Problem: Please write out exactly the lines of the data below from the line holding "ATOM 13 O O . GLU" through the line holding "ATOM 34 C C", and leave out the rest.

(Records from a data source)
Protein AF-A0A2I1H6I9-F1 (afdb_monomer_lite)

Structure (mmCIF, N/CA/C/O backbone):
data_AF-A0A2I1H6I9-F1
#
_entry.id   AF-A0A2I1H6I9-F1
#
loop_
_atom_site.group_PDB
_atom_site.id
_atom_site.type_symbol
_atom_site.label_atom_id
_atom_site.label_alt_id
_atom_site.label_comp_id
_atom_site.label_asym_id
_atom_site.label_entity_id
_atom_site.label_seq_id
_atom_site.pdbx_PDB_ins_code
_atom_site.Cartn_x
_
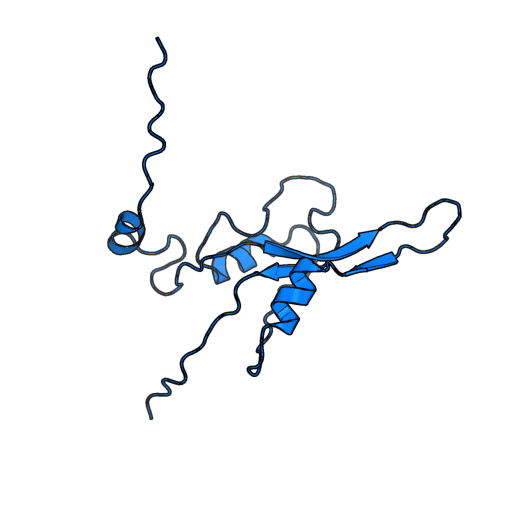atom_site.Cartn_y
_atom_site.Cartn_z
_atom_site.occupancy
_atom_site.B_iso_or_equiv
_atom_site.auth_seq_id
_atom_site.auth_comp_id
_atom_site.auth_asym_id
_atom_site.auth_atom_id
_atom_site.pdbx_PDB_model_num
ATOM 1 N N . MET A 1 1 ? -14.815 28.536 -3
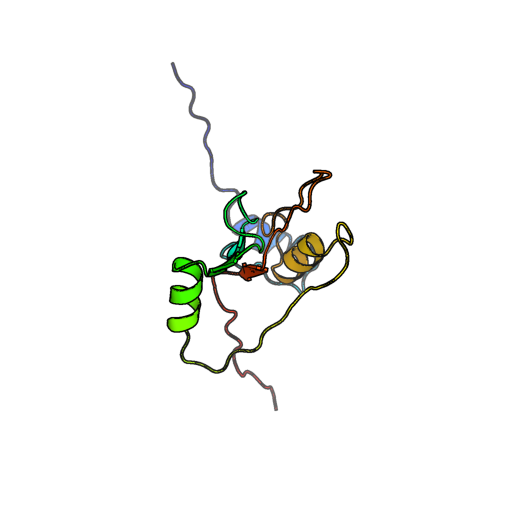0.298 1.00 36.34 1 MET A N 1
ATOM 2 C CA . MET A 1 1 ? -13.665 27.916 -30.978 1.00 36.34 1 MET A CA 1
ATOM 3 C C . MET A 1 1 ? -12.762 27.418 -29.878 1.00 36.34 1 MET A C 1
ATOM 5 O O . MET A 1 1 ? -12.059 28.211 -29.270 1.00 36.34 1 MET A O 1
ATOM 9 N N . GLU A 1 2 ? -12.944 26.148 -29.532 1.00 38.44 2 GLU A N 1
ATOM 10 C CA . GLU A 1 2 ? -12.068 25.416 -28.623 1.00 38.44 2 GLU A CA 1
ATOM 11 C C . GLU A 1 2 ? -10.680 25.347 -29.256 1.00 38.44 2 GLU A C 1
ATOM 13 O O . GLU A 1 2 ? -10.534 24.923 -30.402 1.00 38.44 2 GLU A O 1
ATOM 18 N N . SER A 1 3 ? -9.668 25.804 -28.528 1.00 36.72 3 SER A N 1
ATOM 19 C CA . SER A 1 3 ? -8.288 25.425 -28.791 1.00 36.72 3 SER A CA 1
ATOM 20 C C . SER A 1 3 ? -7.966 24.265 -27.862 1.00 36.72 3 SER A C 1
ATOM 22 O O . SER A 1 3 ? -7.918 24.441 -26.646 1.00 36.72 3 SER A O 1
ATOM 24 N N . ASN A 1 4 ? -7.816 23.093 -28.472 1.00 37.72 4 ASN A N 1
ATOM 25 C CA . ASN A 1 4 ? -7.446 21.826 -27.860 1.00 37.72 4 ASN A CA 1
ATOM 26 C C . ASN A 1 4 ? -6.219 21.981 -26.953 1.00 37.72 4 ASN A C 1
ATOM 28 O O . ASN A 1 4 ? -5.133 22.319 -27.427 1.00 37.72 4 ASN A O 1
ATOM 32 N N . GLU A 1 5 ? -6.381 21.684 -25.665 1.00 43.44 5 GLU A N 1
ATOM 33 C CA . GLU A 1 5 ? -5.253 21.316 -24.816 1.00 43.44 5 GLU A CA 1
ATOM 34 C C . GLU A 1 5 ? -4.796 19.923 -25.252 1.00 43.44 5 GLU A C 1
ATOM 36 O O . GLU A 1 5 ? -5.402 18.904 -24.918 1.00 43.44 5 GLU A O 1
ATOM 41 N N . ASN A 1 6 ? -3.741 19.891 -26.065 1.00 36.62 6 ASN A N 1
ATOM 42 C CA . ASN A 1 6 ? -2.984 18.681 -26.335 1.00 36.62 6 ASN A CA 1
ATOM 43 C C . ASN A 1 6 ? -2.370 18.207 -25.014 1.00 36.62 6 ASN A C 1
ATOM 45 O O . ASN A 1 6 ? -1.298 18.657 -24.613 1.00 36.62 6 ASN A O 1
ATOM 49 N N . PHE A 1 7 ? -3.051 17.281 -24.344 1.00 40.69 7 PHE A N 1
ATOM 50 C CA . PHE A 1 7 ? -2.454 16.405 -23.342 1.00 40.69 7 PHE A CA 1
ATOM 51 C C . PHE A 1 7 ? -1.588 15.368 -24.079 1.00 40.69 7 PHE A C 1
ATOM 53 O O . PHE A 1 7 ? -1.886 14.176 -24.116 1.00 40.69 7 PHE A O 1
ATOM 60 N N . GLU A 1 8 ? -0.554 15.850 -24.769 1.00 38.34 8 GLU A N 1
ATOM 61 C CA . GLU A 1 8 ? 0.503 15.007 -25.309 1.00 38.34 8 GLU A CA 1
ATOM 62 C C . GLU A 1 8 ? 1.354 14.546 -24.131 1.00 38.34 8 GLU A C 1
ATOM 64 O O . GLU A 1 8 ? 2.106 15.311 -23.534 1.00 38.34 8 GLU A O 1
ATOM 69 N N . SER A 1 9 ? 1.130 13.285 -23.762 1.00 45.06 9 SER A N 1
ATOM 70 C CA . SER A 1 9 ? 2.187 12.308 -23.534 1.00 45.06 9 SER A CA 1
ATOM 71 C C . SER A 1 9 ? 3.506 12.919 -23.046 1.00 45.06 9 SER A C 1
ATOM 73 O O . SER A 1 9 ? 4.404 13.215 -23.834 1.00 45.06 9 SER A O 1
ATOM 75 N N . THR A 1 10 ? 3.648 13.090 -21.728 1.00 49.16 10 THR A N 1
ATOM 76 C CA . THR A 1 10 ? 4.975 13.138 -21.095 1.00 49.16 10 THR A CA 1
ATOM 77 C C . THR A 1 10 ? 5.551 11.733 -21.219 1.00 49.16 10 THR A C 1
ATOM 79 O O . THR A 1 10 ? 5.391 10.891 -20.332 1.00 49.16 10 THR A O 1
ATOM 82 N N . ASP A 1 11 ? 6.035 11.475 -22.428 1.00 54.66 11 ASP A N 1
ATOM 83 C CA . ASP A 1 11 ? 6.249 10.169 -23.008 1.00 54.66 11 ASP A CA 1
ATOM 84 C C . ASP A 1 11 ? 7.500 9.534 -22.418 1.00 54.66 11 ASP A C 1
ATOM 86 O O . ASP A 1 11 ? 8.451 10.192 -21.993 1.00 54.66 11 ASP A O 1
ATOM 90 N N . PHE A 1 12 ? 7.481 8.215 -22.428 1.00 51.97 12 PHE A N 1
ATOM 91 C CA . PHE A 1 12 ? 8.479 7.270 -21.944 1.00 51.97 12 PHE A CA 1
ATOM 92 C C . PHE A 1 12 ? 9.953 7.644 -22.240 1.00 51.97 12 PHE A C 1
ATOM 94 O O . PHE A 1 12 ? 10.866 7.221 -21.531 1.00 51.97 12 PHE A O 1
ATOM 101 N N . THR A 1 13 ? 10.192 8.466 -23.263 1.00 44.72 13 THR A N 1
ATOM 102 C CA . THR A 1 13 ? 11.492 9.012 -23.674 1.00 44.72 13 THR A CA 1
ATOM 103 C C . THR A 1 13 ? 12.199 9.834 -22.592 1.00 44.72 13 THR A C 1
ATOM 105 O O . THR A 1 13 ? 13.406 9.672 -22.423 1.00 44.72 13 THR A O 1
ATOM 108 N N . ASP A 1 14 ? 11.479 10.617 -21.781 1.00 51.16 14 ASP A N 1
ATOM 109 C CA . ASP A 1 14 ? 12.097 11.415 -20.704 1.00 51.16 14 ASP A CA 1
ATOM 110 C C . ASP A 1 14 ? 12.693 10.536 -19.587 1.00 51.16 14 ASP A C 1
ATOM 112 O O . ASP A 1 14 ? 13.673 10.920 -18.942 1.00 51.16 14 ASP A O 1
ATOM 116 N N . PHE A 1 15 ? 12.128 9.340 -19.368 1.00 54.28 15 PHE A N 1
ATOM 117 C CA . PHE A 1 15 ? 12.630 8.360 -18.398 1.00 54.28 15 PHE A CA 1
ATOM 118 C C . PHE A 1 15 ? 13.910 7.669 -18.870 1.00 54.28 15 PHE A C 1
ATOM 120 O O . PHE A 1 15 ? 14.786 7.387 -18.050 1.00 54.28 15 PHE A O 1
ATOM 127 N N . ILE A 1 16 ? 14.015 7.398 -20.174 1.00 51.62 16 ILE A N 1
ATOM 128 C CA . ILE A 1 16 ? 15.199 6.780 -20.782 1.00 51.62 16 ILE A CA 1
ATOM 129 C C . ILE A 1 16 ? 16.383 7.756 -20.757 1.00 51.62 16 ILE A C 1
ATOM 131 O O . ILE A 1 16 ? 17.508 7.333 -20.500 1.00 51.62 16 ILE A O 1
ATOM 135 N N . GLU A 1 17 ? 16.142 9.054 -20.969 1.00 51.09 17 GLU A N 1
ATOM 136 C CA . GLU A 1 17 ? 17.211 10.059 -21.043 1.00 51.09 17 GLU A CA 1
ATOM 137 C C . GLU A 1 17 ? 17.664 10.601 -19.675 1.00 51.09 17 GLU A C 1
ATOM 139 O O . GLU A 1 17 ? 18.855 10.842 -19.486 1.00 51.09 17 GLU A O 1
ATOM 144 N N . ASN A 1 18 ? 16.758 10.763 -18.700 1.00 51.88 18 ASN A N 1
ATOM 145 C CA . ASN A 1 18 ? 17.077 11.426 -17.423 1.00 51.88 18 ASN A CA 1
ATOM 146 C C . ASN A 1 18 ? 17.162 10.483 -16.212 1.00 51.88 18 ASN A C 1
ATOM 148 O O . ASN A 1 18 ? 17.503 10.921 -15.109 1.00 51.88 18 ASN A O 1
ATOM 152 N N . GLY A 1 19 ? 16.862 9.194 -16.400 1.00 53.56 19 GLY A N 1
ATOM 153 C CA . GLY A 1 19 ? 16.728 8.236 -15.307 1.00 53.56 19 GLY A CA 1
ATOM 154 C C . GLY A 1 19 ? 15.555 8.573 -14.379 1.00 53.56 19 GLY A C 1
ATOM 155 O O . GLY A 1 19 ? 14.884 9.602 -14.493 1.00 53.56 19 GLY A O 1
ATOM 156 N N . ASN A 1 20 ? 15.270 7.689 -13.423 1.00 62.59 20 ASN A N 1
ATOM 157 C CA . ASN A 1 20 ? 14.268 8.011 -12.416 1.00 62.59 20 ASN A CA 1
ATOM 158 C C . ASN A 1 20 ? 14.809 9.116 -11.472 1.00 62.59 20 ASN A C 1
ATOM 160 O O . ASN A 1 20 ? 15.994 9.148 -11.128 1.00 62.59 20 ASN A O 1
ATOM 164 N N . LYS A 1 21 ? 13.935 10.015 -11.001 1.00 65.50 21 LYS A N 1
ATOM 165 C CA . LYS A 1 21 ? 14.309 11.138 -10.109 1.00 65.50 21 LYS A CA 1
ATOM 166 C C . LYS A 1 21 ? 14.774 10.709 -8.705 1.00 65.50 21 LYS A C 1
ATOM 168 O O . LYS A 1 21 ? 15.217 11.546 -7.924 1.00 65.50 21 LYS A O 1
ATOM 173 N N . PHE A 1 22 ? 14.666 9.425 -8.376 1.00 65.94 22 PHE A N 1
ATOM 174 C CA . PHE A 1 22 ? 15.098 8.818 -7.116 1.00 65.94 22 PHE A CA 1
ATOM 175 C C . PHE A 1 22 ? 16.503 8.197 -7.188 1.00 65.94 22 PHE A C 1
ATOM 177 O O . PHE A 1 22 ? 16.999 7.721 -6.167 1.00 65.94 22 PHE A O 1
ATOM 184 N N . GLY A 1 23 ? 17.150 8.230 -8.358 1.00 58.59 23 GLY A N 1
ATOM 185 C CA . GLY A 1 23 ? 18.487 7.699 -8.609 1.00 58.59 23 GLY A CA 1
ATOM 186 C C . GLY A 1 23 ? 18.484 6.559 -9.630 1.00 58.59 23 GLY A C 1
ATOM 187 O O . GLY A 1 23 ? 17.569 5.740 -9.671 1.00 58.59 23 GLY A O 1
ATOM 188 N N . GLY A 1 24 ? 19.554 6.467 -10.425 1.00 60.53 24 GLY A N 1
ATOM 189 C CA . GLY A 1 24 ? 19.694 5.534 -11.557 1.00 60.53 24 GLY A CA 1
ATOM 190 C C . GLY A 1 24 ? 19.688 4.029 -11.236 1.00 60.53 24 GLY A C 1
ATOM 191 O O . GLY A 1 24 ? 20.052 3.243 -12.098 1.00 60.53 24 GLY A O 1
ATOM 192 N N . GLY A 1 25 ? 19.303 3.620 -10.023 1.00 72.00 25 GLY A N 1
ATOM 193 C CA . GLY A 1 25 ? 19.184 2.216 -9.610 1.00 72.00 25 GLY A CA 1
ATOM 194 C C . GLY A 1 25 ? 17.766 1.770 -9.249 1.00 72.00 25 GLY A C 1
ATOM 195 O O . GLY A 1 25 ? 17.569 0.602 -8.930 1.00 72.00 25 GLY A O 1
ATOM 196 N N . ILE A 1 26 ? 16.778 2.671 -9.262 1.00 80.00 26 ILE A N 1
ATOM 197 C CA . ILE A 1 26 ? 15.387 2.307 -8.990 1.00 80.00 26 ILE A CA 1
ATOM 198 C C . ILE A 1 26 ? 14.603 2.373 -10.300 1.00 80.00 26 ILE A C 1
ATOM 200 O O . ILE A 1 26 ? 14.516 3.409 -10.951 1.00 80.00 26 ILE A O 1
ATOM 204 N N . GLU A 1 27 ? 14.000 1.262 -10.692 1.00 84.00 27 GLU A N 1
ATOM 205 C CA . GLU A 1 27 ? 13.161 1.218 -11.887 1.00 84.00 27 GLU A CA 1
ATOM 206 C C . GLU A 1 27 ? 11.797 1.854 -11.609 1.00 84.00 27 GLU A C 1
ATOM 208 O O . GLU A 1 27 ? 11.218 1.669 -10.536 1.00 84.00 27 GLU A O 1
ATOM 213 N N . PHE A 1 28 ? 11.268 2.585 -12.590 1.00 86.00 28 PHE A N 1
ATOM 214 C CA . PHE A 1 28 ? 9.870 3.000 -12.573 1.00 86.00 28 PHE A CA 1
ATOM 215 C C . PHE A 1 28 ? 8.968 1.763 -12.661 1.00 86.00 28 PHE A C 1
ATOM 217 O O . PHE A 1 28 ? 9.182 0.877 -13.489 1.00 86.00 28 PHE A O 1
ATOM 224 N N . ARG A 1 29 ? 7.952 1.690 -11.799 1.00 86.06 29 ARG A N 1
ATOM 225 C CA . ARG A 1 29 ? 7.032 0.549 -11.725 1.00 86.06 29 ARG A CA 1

==

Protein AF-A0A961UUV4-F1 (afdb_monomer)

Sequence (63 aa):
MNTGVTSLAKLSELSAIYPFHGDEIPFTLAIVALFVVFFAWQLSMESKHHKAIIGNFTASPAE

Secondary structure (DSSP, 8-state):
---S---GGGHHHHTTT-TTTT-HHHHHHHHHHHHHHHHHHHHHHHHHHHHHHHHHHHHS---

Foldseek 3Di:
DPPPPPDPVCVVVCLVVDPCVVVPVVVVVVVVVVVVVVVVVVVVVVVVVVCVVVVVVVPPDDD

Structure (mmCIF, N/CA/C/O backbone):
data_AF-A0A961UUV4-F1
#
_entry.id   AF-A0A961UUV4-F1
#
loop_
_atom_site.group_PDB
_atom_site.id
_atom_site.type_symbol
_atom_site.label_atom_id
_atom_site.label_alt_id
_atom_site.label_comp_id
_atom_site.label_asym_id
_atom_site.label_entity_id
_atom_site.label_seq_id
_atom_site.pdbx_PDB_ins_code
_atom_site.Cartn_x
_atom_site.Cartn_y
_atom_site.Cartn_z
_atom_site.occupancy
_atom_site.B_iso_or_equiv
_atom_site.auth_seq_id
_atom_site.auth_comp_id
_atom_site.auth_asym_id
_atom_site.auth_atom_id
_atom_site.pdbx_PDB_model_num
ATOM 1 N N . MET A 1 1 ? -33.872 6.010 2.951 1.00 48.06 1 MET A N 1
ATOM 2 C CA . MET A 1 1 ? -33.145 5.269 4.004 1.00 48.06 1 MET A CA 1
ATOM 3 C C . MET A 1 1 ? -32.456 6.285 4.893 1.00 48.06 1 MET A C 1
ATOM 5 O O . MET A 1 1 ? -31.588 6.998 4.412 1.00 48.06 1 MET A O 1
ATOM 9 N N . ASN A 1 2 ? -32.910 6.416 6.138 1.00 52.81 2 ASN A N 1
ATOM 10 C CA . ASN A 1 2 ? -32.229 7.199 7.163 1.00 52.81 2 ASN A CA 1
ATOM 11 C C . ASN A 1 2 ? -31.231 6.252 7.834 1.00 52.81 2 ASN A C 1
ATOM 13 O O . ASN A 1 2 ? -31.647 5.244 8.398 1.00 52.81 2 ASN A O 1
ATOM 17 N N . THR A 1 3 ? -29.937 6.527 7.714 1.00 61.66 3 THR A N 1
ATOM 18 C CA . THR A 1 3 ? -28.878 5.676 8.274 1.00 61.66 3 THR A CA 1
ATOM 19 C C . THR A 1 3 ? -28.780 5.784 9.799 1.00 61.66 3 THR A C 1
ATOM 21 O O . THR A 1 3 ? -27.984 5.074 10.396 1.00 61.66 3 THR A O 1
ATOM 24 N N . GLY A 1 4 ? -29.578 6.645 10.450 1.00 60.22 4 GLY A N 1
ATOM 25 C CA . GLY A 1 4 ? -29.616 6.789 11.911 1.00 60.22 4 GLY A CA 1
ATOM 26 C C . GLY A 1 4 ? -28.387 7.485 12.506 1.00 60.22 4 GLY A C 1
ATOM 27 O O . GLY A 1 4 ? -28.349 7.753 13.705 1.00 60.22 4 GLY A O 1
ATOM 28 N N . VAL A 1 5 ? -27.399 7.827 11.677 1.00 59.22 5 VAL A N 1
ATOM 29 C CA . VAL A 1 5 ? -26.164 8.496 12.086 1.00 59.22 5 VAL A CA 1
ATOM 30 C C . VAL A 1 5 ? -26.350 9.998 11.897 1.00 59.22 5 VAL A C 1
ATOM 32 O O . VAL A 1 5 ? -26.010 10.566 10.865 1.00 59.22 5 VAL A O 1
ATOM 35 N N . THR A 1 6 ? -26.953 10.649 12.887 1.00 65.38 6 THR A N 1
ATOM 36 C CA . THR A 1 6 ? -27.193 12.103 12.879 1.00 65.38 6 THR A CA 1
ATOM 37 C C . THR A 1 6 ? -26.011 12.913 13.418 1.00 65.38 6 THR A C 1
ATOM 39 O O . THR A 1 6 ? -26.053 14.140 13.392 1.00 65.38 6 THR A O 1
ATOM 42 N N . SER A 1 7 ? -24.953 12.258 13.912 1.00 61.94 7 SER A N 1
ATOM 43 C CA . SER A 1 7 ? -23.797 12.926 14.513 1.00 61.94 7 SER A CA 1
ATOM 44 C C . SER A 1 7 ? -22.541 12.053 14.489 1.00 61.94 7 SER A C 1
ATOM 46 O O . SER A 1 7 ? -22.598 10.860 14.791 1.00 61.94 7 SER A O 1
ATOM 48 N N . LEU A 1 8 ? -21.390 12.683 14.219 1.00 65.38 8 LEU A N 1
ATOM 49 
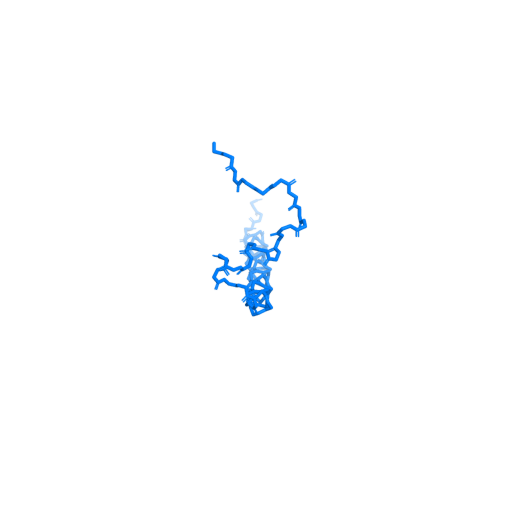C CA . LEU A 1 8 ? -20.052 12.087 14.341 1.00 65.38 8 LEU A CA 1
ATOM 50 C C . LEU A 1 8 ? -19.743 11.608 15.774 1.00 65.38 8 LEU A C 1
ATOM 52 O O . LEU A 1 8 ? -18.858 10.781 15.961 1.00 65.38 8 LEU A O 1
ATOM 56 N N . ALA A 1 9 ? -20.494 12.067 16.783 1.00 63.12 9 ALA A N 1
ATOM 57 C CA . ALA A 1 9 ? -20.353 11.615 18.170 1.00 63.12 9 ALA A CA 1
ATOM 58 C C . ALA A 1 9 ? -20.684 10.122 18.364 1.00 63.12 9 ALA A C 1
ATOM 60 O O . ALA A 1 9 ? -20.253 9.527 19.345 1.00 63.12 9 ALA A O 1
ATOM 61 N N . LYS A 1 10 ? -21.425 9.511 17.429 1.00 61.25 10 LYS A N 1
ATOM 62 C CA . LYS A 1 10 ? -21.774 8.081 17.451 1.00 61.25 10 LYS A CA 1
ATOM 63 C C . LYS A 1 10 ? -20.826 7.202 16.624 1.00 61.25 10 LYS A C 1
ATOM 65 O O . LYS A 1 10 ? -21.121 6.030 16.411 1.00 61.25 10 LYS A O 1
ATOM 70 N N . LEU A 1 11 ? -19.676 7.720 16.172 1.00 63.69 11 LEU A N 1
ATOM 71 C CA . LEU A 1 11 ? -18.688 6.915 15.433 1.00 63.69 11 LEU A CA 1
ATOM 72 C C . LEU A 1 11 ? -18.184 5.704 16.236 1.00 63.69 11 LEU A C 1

Written answer:
ATOM 13 O O . GLU A 1 2 ? -10.534 24.923 -30.402 1.00 38.44 2 GLU A O 1
ATOM 18 N N . SER A 1 3 ? -9.668 25.804 -28.528 1.00 36.72 3 SER A N 1
ATOM 19 C CA . SER A 1 3 ? -8.288 25.425 -28.791 1.00 36.72 3 SER A CA 1
ATOM 20 C C . SER A 1 3 ? -7.966 24.265 -27.862 1.00 36.72 3 SER A C 1
ATOM 22 O O . SER A 1 3 ? -7.918 24.441 -26.646 1.00 36.72 3 SER A O 1
ATOM 24 N N . ASN A 1 4 ? -7.816 23.093 -28.472 1.00 37.72 4 ASN A N 1
ATOM 25 C CA . ASN A 1 4 ? -7.446 21.826 -27.860 1.00 37.72 4 ASN A CA 1
ATOM 26 C C . ASN A 1 4 ? -6.219 21.981 -26.953 1.00 37.72 4 ASN A C 1
ATOM 28 O O . ASN A 1 4 ? -5.133 22.319 -27.427 1.00 37.72 4 ASN A O 1
ATOM 32 N N . GLU A 1 5 ? -6.381 21.684 -25.665 1.00 43.44 5 GLU A N 1
ATOM 33 C CA . GLU A 1 5 ? -5.253 21.316 -24.816 1.00 43.44 5 GLU A CA 1
ATOM 34 C C . GLU A 1 5 ? -4.796 19.923 -25.252 1.00 43.44 5 GLU A C 1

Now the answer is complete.